• **Supplied information**
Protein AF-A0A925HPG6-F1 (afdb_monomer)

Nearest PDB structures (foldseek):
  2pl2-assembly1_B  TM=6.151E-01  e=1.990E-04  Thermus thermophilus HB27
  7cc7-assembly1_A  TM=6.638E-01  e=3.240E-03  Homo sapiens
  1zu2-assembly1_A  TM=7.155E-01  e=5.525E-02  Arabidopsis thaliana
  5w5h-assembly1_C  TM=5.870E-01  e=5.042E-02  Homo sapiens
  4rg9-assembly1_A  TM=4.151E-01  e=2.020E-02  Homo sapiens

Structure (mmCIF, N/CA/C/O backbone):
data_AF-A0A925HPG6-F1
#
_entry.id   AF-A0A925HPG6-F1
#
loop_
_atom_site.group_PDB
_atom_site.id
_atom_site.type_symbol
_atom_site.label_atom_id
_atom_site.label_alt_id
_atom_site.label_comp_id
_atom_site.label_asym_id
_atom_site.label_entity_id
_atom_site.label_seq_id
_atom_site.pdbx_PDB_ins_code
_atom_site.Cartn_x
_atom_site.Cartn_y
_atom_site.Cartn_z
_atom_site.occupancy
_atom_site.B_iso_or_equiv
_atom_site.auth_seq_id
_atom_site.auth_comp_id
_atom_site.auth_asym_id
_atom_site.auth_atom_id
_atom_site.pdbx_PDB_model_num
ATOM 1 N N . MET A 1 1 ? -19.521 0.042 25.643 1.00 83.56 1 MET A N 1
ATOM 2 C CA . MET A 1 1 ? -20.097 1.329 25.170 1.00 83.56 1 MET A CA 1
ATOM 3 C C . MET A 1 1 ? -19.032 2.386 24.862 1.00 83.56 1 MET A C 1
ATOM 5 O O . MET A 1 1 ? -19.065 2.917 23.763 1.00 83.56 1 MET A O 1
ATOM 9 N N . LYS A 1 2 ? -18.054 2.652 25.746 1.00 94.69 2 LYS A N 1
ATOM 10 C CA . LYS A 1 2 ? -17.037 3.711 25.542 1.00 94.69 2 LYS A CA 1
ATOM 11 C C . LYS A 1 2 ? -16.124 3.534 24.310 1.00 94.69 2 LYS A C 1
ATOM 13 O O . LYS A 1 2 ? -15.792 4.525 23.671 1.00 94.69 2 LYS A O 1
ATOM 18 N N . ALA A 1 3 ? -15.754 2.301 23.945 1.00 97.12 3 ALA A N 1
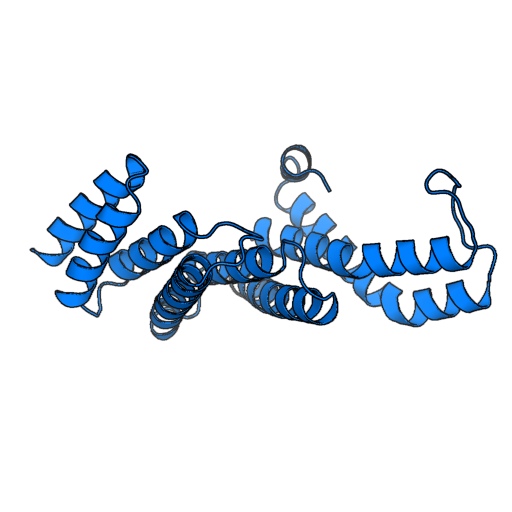ATOM 19 C CA . ALA A 1 3 ? -14.949 2.048 22.741 1.00 97.12 3 ALA A CA 1
ATOM 20 C C . ALA A 1 3 ? -15.700 2.431 21.449 1.00 97.12 3 ALA A C 1
ATOM 22 O O . ALA A 1 3 ? -15.158 3.114 20.587 1.00 97.12 3 ALA A O 1
ATOM 23 N N . ARG A 1 4 ? -16.988 2.068 21.350 1.00 97.56 4 ARG A N 1
ATOM 24 C CA . ARG A 1 4 ? -17.858 2.441 20.218 1.00 97.56 4 ARG A CA 1
ATOM 25 C C . ARG A 1 4 ? -18.130 3.945 20.148 1.00 97.56 4 ARG A C 1
ATOM 27 O O . ARG A 1 4 ? -18.181 4.494 19.057 1.00 97.56 4 ARG A O 1
ATOM 34 N N . ASP A 1 5 ? -18.277 4.610 21.293 1.00 98.19 5 ASP A N 1
ATOM 35 C CA . ASP A 1 5 ? -18.403 6.073 21.345 1.00 98.19 5 ASP A CA 1
ATOM 36 C C . ASP A 1 5 ? -17.149 6.767 20.786 1.00 98.19 5 ASP A C 1
ATOM 38 O O . ASP A 1 5 ? -17.252 7.632 19.917 1.00 98.19 5 ASP A O 1
ATOM 42 N N . ASN A 1 6 ? -15.960 6.326 21.208 1.00 98.56 6 ASN A N 1
ATOM 43 C CA . ASN A 1 6 ? -14.703 6.825 20.653 1.00 98.56 6 ASN A CA 1
ATOM 44 C C . ASN A 1 6 ? -14.569 6.526 19.156 1.00 98.56 6 ASN A C 1
ATOM 46 O O . ASN A 1 6 ? -14.201 7.420 18.403 1.00 98.56 6 ASN A O 1
ATOM 50 N N . LEU A 1 7 ? -14.950 5.330 18.695 1.00 98.56 7 LEU A N 1
ATOM 51 C CA . LEU A 1 7 ? -14.999 5.033 17.261 1.00 98.56 7 LEU A CA 1
ATOM 52 C C . LEU A 1 7 ? -15.870 6.054 16.509 1.00 98.56 7 LEU A C 1
ATOM 54 O O . LEU A 1 7 ? -15.422 6.622 15.518 1.00 98.56 7 LEU A O 1
ATOM 58 N N . ASN A 1 8 ? -17.088 6.327 16.981 1.00 98.44 8 ASN A N 1
ATOM 59 C CA . ASN A 1 8 ? -18.001 7.258 16.310 1.00 98.44 8 ASN A CA 1
ATOM 60 C C . ASN A 1 8 ? -17.438 8.686 16.247 1.00 98.44 8 ASN A C 1
ATOM 62 O O . ASN A 1 8 ? -17.514 9.331 15.200 1.00 98.44 8 ASN A O 1
ATOM 66 N N . LYS A 1 9 ? -16.827 9.162 17.340 1.00 98.69 9 LYS A N 1
ATOM 67 C CA . LYS A 1 9 ? -16.132 10.459 17.380 1.00 98.69 9 LYS A CA 1
ATOM 68 C C . LYS A 1 9 ? -14.959 10.496 16.403 1.00 98.69 9 LYS A C 1
ATOM 70 O O . LYS A 1 9 ? -14.810 11.463 15.660 1.00 98.69 9 LYS A O 1
ATOM 75 N N . GLY A 1 10 ? -14.172 9.421 16.347 1.00 98.62 10 GLY A N 1
ATOM 76 C CA . GLY A 1 10 ? -13.081 9.278 15.389 1.00 98.62 10 GLY A CA 1
ATOM 77 C C . GLY A 1 10 ? -13.572 9.334 13.944 1.00 98.62 10 GLY A C 1
ATOM 78 O O . GLY A 1 10 ? -13.031 10.095 13.148 1.00 98.62 10 GLY A O 1
ATOM 79 N N . VAL A 1 11 ? -14.657 8.624 13.614 1.00 98.62 11 VAL A N 1
ATOM 80 C CA . VAL A 1 11 ? -15.277 8.656 12.277 1.00 98.62 11 VAL A CA 1
ATOM 81 C C . VAL A 1 11 ? -15.770 10.061 11.921 1.00 98.62 11 VAL A C 1
ATOM 83 O O . VAL A 1 11 ? -15.600 10.498 10.784 1.00 98.62 11 VAL A O 1
ATOM 86 N N . GLN A 1 12 ? -16.355 10.797 12.869 1.00 98.62 12 GLN A N 1
ATOM 87 C CA . GLN A 1 12 ? -16.792 12.177 12.639 1.00 98.62 12 GLN A CA 1
ATOM 88 C C . GLN A 1 12 ? -15.605 13.110 12.347 1.00 98.62 12 GLN A C 1
ATOM 90 O O . GLN A 1 12 ? -15.650 13.901 11.401 1.00 98.62 12 GLN A O 1
ATOM 95 N N . SER A 1 13 ? -14.524 12.991 13.120 1.00 98.69 13 SER A N 1
ATOM 96 C CA . SER A 1 13 ? -13.281 13.736 12.892 1.00 98.69 13 SER A CA 1
ATOM 97 C C . SER A 1 13 ? -12.656 13.384 11.540 1.00 98.69 13 SER A C 1
ATOM 99 O O . SER A 1 13 ? -12.307 14.280 10.775 1.00 98.69 13 SER A O 1
ATOM 101 N N . PHE A 1 14 ? -12.608 12.098 11.188 1.00 98.25 14 PHE A N 1
ATOM 102 C CA . PHE A 1 14 ? -12.074 11.620 9.913 1.00 98.25 14 PHE A CA 1
ATOM 103 C C . PHE A 1 14 ? -12.853 12.182 8.715 1.00 98.25 14 PHE A C 1
ATOM 105 O O . PHE A 1 14 ? -12.257 12.731 7.794 1.00 98.25 14 PHE A O 1
ATOM 112 N N . LYS A 1 15 ? -14.193 12.144 8.756 1.00 98.00 15 LYS A N 1
ATOM 113 C CA . LYS A 1 15 ? -15.064 12.704 7.701 1.00 98.00 15 LYS A CA 1
ATOM 114 C C . LYS A 1 15 ? -14.883 14.207 7.485 1.00 98.00 15 LYS A C 1
ATOM 116 O O . LYS A 1 15 ? -15.205 14.711 6.417 1.00 98.00 15 LYS A O 1
ATOM 121 N N . THR A 1 16 ? -14.390 14.918 8.496 1.00 97.69 16 THR A N 1
ATOM 122 C CA . TH
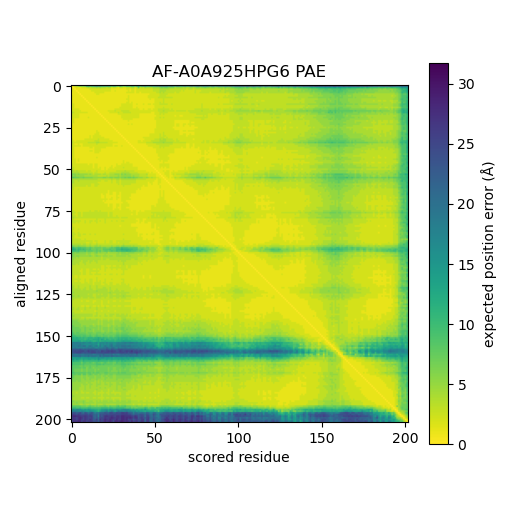R A 1 16 ? -14.087 16.355 8.424 1.00 97.69 16 THR A CA 1
ATOM 123 C C . THR A 1 16 ? -12.595 16.630 8.207 1.00 97.69 16 THR A C 1
ATOM 125 O O . THR A 1 16 ? -12.138 17.739 8.469 1.00 97.69 16 THR A O 1
ATOM 128 N N . ALA A 1 17 ? -11.842 15.624 7.739 1.00 97.56 17 ALA A N 1
ATOM 129 C CA . ALA A 1 17 ? -10.399 15.650 7.478 1.00 97.56 17 ALA A CA 1
ATOM 130 C C . ALA A 1 17 ? -9.522 16.020 8.692 1.00 97.56 17 ALA A C 1
ATOM 132 O O . ALA A 1 17 ? -8.353 16.375 8.553 1.00 97.56 17 ALA A O 1
ATOM 133 N N . LYS A 1 18 ? -10.054 15.906 9.915 1.00 98.50 18 LYS A N 1
ATOM 134 C CA . LYS A 1 18 ? -9.316 16.134 11.165 1.00 98.50 18 LYS A CA 1
ATOM 135 C C . LYS A 1 18 ? -8.601 14.852 11.588 1.00 98.50 18 LYS A C 1
ATOM 137 O O . LYS A 1 18 ? -8.935 14.259 12.615 1.00 98.50 18 LYS A O 1
ATOM 142 N N . TYR A 1 19 ? -7.644 14.397 10.782 1.00 98.06 19 TYR A N 1
ATOM 143 C CA . TYR A 1 19 ? -7.041 13.069 10.934 1.00 98.06 19 TYR A CA 1
ATOM 144 C C . TYR A 1 19 ? -6.299 12.878 12.260 1.00 98.06 19 TYR A C 1
ATOM 146 O O . TYR A 1 19 ? -6.476 11.845 12.896 1.00 98.06 19 TYR A O 1
ATOM 154 N N . THR A 1 20 ? -5.580 13.889 12.751 1.00 97.94 20 THR A N 1
ATOM 155 C CA . THR A 1 20 ? -4.909 13.823 14.061 1.00 97.94 20 THR A CA 1
ATOM 156 C C . THR A 1 20 ? -5.909 13.600 15.201 1.00 97.94 20 THR A C 1
ATOM 158 O O . THR A 1 20 ? -5.711 12.736 16.051 1.00 97.94 20 THR A O 1
ATOM 161 N N . ALA A 1 21 ? -7.044 14.311 15.187 1.00 98.44 21 ALA A N 1
ATOM 162 C CA . ALA A 1 21 ? -8.107 14.108 16.174 1.00 98.44 21 ALA A CA 1
ATOM 163 C C . ALA A 1 21 ? -8.791 12.739 16.010 1.00 98.44 21 ALA A C 1
ATOM 165 O O . ALA A 1 21 ? -9.171 12.108 16.995 1.00 98.44 21 ALA A O 1
ATOM 166 N N . ALA A 1 22 ? -8.941 12.266 14.769 1.00 98.75 22 ALA A N 1
ATOM 167 C CA . ALA A 1 22 ? -9.473 10.938 14.491 1.00 98.75 22 ALA A CA 1
ATOM 168 C C . ALA A 1 22 ? -8.570 9.834 15.065 1.00 98.75 22 ALA A C 1
ATOM 170 O O . ALA A 1 22 ? -9.075 8.940 15.741 1.00 98.75 22 ALA A O 1
ATOM 171 N N . VAL A 1 23 ? -7.249 9.937 14.872 1.00 98.75 23 VAL A N 1
ATOM 172 C CA . VAL A 1 23 ? -6.253 9.009 15.430 1.00 98.75 23 VAL A CA 1
ATOM 173 C C . VAL A 1 23 ? -6.376 8.911 16.946 1.00 98.75 23 VAL A C 1
ATOM 175 O O . VAL A 1 23 ? -6.443 7.801 17.467 1.00 98.75 23 VAL A O 1
ATOM 178 N N . GLU A 1 24 ? -6.471 10.031 17.664 1.00 98.69 24 GLU A N 1
ATOM 179 C CA . GLU A 1 24 ? -6.578 9.996 19.129 1.00 98.69 24 GLU A CA 1
ATOM 180 C C . GLU A 1 24 ? -7.856 9.291 19.605 1.00 98.69 24 GLU A C 1
ATOM 182 O O . GLU A 1 24 ? -7.813 8.456 20.513 1.00 98.69 24 GLU A O 1
ATOM 187 N N . HIS A 1 25 ? -8.988 9.528 18.938 1.00 98.81 25 HIS A N 1
ATOM 188 C CA . HIS A 1 25 ? -10.222 8.801 19.228 1.00 98.81 25 HIS A CA 1
ATOM 189 C C . HIS A 1 25 ? -10.121 7.306 18.902 1.00 98.81 25 HIS A C 1
ATOM 191 O O . HIS A 1 25 ? -10.546 6.470 19.701 1.00 98.81 25 HIS A O 1
ATOM 197 N N . PHE A 1 26 ? -9.546 6.935 17.758 1.00 98.81 26 PHE A N 1
ATOM 198 C CA . PHE A 1 26 ? -9.407 5.528 17.393 1.00 98.81 26 PHE A CA 1
ATOM 199 C C . PHE A 1 26 ? -8.412 4.786 18.298 1.00 98.81 26 PHE A C 1
ATOM 201 O O . PHE A 1 26 ? -8.693 3.654 18.692 1.00 98.81 26 PHE A O 1
ATOM 208 N N . LYS A 1 27 ? -7.315 5.428 18.724 1.00 98.62 27 LYS A N 1
ATOM 209 C CA . LYS A 1 27 ? -6.393 4.885 19.739 1.00 98.62 27 LYS A CA 1
ATOM 210 C C . LYS A 1 27 ? -7.117 4.593 21.044 1.00 98.62 27 LYS A C 1
ATOM 212 O O . LYS A 1 27 ? -6.940 3.513 21.600 1.00 98.62 27 LYS A O 1
ATOM 217 N N . GLU A 1 28 ? -7.959 5.510 21.516 1.00 98.75 28 GLU A N 1
ATOM 218 C CA . GLU A 1 28 ? -8.739 5.287 22.734 1.00 98.75 28 GLU A CA 1
ATOM 219 C C . GLU A 1 28 ? -9.759 4.153 22.559 1.00 98.75 28 GLU A C 1
ATOM 221 O O . GLU A 1 28 ? -9.926 3.330 23.458 1.00 98.75 28 GLU A O 1
ATOM 226 N N . ALA A 1 29 ? -10.398 4.043 21.390 1.00 98.69 29 ALA A N 1
ATOM 227 C CA . ALA A 1 29 ? -11.285 2.921 21.087 1.00 98.69 29 ALA A CA 1
ATOM 228 C C . ALA A 1 29 ? -10.551 1.569 21.148 1.00 98.69 29 ALA A C 1
ATOM 230 O O . ALA A 1 29 ? -11.043 0.652 21.804 1.00 98.69 29 ALA A O 1
ATOM 231 N N . VAL A 1 30 ? -9.362 1.471 20.541 1.00 98.44 30 VAL A N 1
ATOM 232 C CA . VAL A 1 30 ? -8.510 0.267 20.564 1.00 98.44 30 VAL A CA 1
ATOM 233 C C . VAL A 1 30 ? -7.953 -0.013 21.964 1.00 98.44 30 VAL A C 1
ATOM 235 O O . VAL A 1 30 ? -7.851 -1.165 22.366 1.00 98.44 30 VAL A O 1
ATOM 238 N N . ARG A 1 31 ? -7.617 1.017 22.748 1.00 98.31 31 ARG A N 1
ATOM 239 C CA . ARG A 1 31 ? -7.154 0.850 24.136 1.00 98.31 31 ARG A CA 1
ATOM 240 C C . ARG A 1 31 ? -8.256 0.292 25.036 1.00 98.31 31 ARG A C 1
ATOM 242 O O . ARG A 1 31 ? -7.982 -0.524 25.912 1.00 98.31 31 ARG A O 1
ATOM 249 N N . LEU A 1 32 ? -9.488 0.764 24.849 1.00 98.50 32 LEU A N 1
ATOM 250 C CA . LEU A 1 32 ? -10.657 0.322 25.612 1.00 98.50 32 LEU A CA 1
ATOM 251 C C . LEU A 1 32 ? -11.132 -1.077 25.206 1.00 98.50 32 LEU A C 1
ATOM 253 O O . LEU A 1 32 ? -11.712 -1.773 26.037 1.00 98.50 32 LEU A O 1
ATOM 257 N N . ASP A 1 33 ? -10.926 -1.458 23.948 1.00 98.06 33 ASP A N 1
ATOM 258 C CA . ASP A 1 33 ? -11.262 -2.774 23.410 1.00 98.06 33 ASP A CA 1
ATOM 259 C C . ASP A 1 33 ? -10.212 -3.209 22.366 1.00 98.06 33 ASP A C 1
ATOM 261 O O . ASP A 1 33 ? -10.350 -2.903 21.176 1.00 98.06 33 ASP A O 1
ATOM 265 N N . PRO A 1 34 ? -9.144 -3.913 22.794 1.00 96.50 34 PRO A N 1
ATOM 266 C CA . PRO A 1 34 ? -8.071 -4.352 21.901 1.00 96.50 34 PRO A CA 1
ATOM 267 C C . PRO A 1 34 ? -8.516 -5.328 20.805 1.00 96.50 34 PRO A C 1
ATOM 269 O O . PRO A 1 34 ? -7.827 -5.462 19.796 1.00 96.50 34 PRO A O 1
ATOM 272 N N . GLU A 1 35 ? -9.661 -5.990 20.951 1.00 95.81 35 GLU A N 1
ATOM 273 C CA . GLU A 1 35 ? -10.179 -6.911 19.936 1.00 95.81 35 GLU A CA 1
ATOM 274 C C . GLU A 1 35 ? -11.094 -6.196 18.923 1.00 95.81 35 GLU A C 1
ATOM 276 O O . GLU A 1 35 ? -11.589 -6.820 17.982 1.00 95.81 35 GLU A O 1
ATOM 281 N N . PHE A 1 36 ? -11.299 -4.877 19.057 1.00 97.50 36 PHE A N 1
ATOM 282 C CA . PHE A 1 36 ? -12.194 -4.112 18.192 1.00 97.50 36 PHE A CA 1
ATOM 283 C C . PHE A 1 36 ? -11.589 -3.835 16.806 1.00 97.50 36 PHE A C 1
ATOM 285 O O . PHE A 1 36 ? -11.125 -2.733 16.499 1.00 97.50 36 PHE A O 1
ATOM 292 N N . GLN A 1 37 ? -11.658 -4.841 15.934 1.00 97.38 37 GLN A N 1
ATOM 293 C CA . GLN A 1 37 ? -11.078 -4.832 14.585 1.00 97.38 37 GLN A CA 1
ATOM 294 C C . GLN A 1 37 ? -11.473 -3.612 13.746 1.00 97.38 37 GLN A C 1
ATOM 296 O O . GLN A 1 37 ? -10.628 -2.998 13.101 1.00 97.38 37 GLN A O 1
ATOM 301 N N . THR A 1 38 ? -12.739 -3.193 13.807 1.00 97.75 38 THR A N 1
ATOM 302 C CA . THR A 1 38 ? -13.205 -2.006 13.079 1.00 97.75 38 THR A CA 1
ATOM 303 C C . THR A 1 38 ? -12.477 -0.737 13.527 1.00 97.75 38 THR A C 1
ATOM 305 O O . THR A 1 38 ? -12.042 0.039 12.682 1.00 97.75 38 THR A O 1
ATOM 308 N N . ALA A 1 39 ? -12.292 -0.523 14.835 1.00 98.31 39 ALA A N 1
ATOM 309 C CA . ALA A 1 39 ? -11.549 0.636 15.337 1.00 98.31 39 ALA A CA 1
ATOM 310 C C . ALA A 1 39 ? -10.077 0.600 14.917 1.00 98.31 39 ALA A C 1
ATOM 312 O O . ALA A 1 39 ? -9.509 1.646 14.610 1.00 98.31 39 ALA A O 1
ATOM 313 N N . ARG A 1 40 ? -9.492 -0.598 14.835 1.00 98.50 40 ARG A N 1
ATOM 314 C CA . ARG A 1 40 ? -8.125 -0.797 14.357 1.00 98.50 40 ARG A CA 1
ATOM 315 C C . ARG A 1 40 ? -7.958 -0.449 12.877 1.00 98.50 40 ARG A C 1
ATOM 317 O O . ARG A 1 40 ? -7.049 0.299 12.534 1.00 98.50 40 ARG A O 1
ATOM 324 N N . LEU A 1 41 ? -8.876 -0.907 12.023 1.00 98.44 41 LEU A N 1
ATOM 325 C CA . LEU A 1 41 ? -8.915 -0.541 10.601 1.00 98.44 41 LEU A CA 1
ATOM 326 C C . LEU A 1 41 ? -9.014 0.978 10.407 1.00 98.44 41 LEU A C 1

• **Task goal**
Please find the lines in the data that contain the word "Homo" and copy them.

• **Completed exercise**
  7cc7-assembly1_A  TM=6.638E-01  e=3.240E-03  Homo sapiens
  5w5h-assembly1_C  TM=5.870E-01  e=5.042E-02  Homo sapiens
  4rg9-assembly1_A  TM=4.151E-01  e=2.020E-02  Homo sapiens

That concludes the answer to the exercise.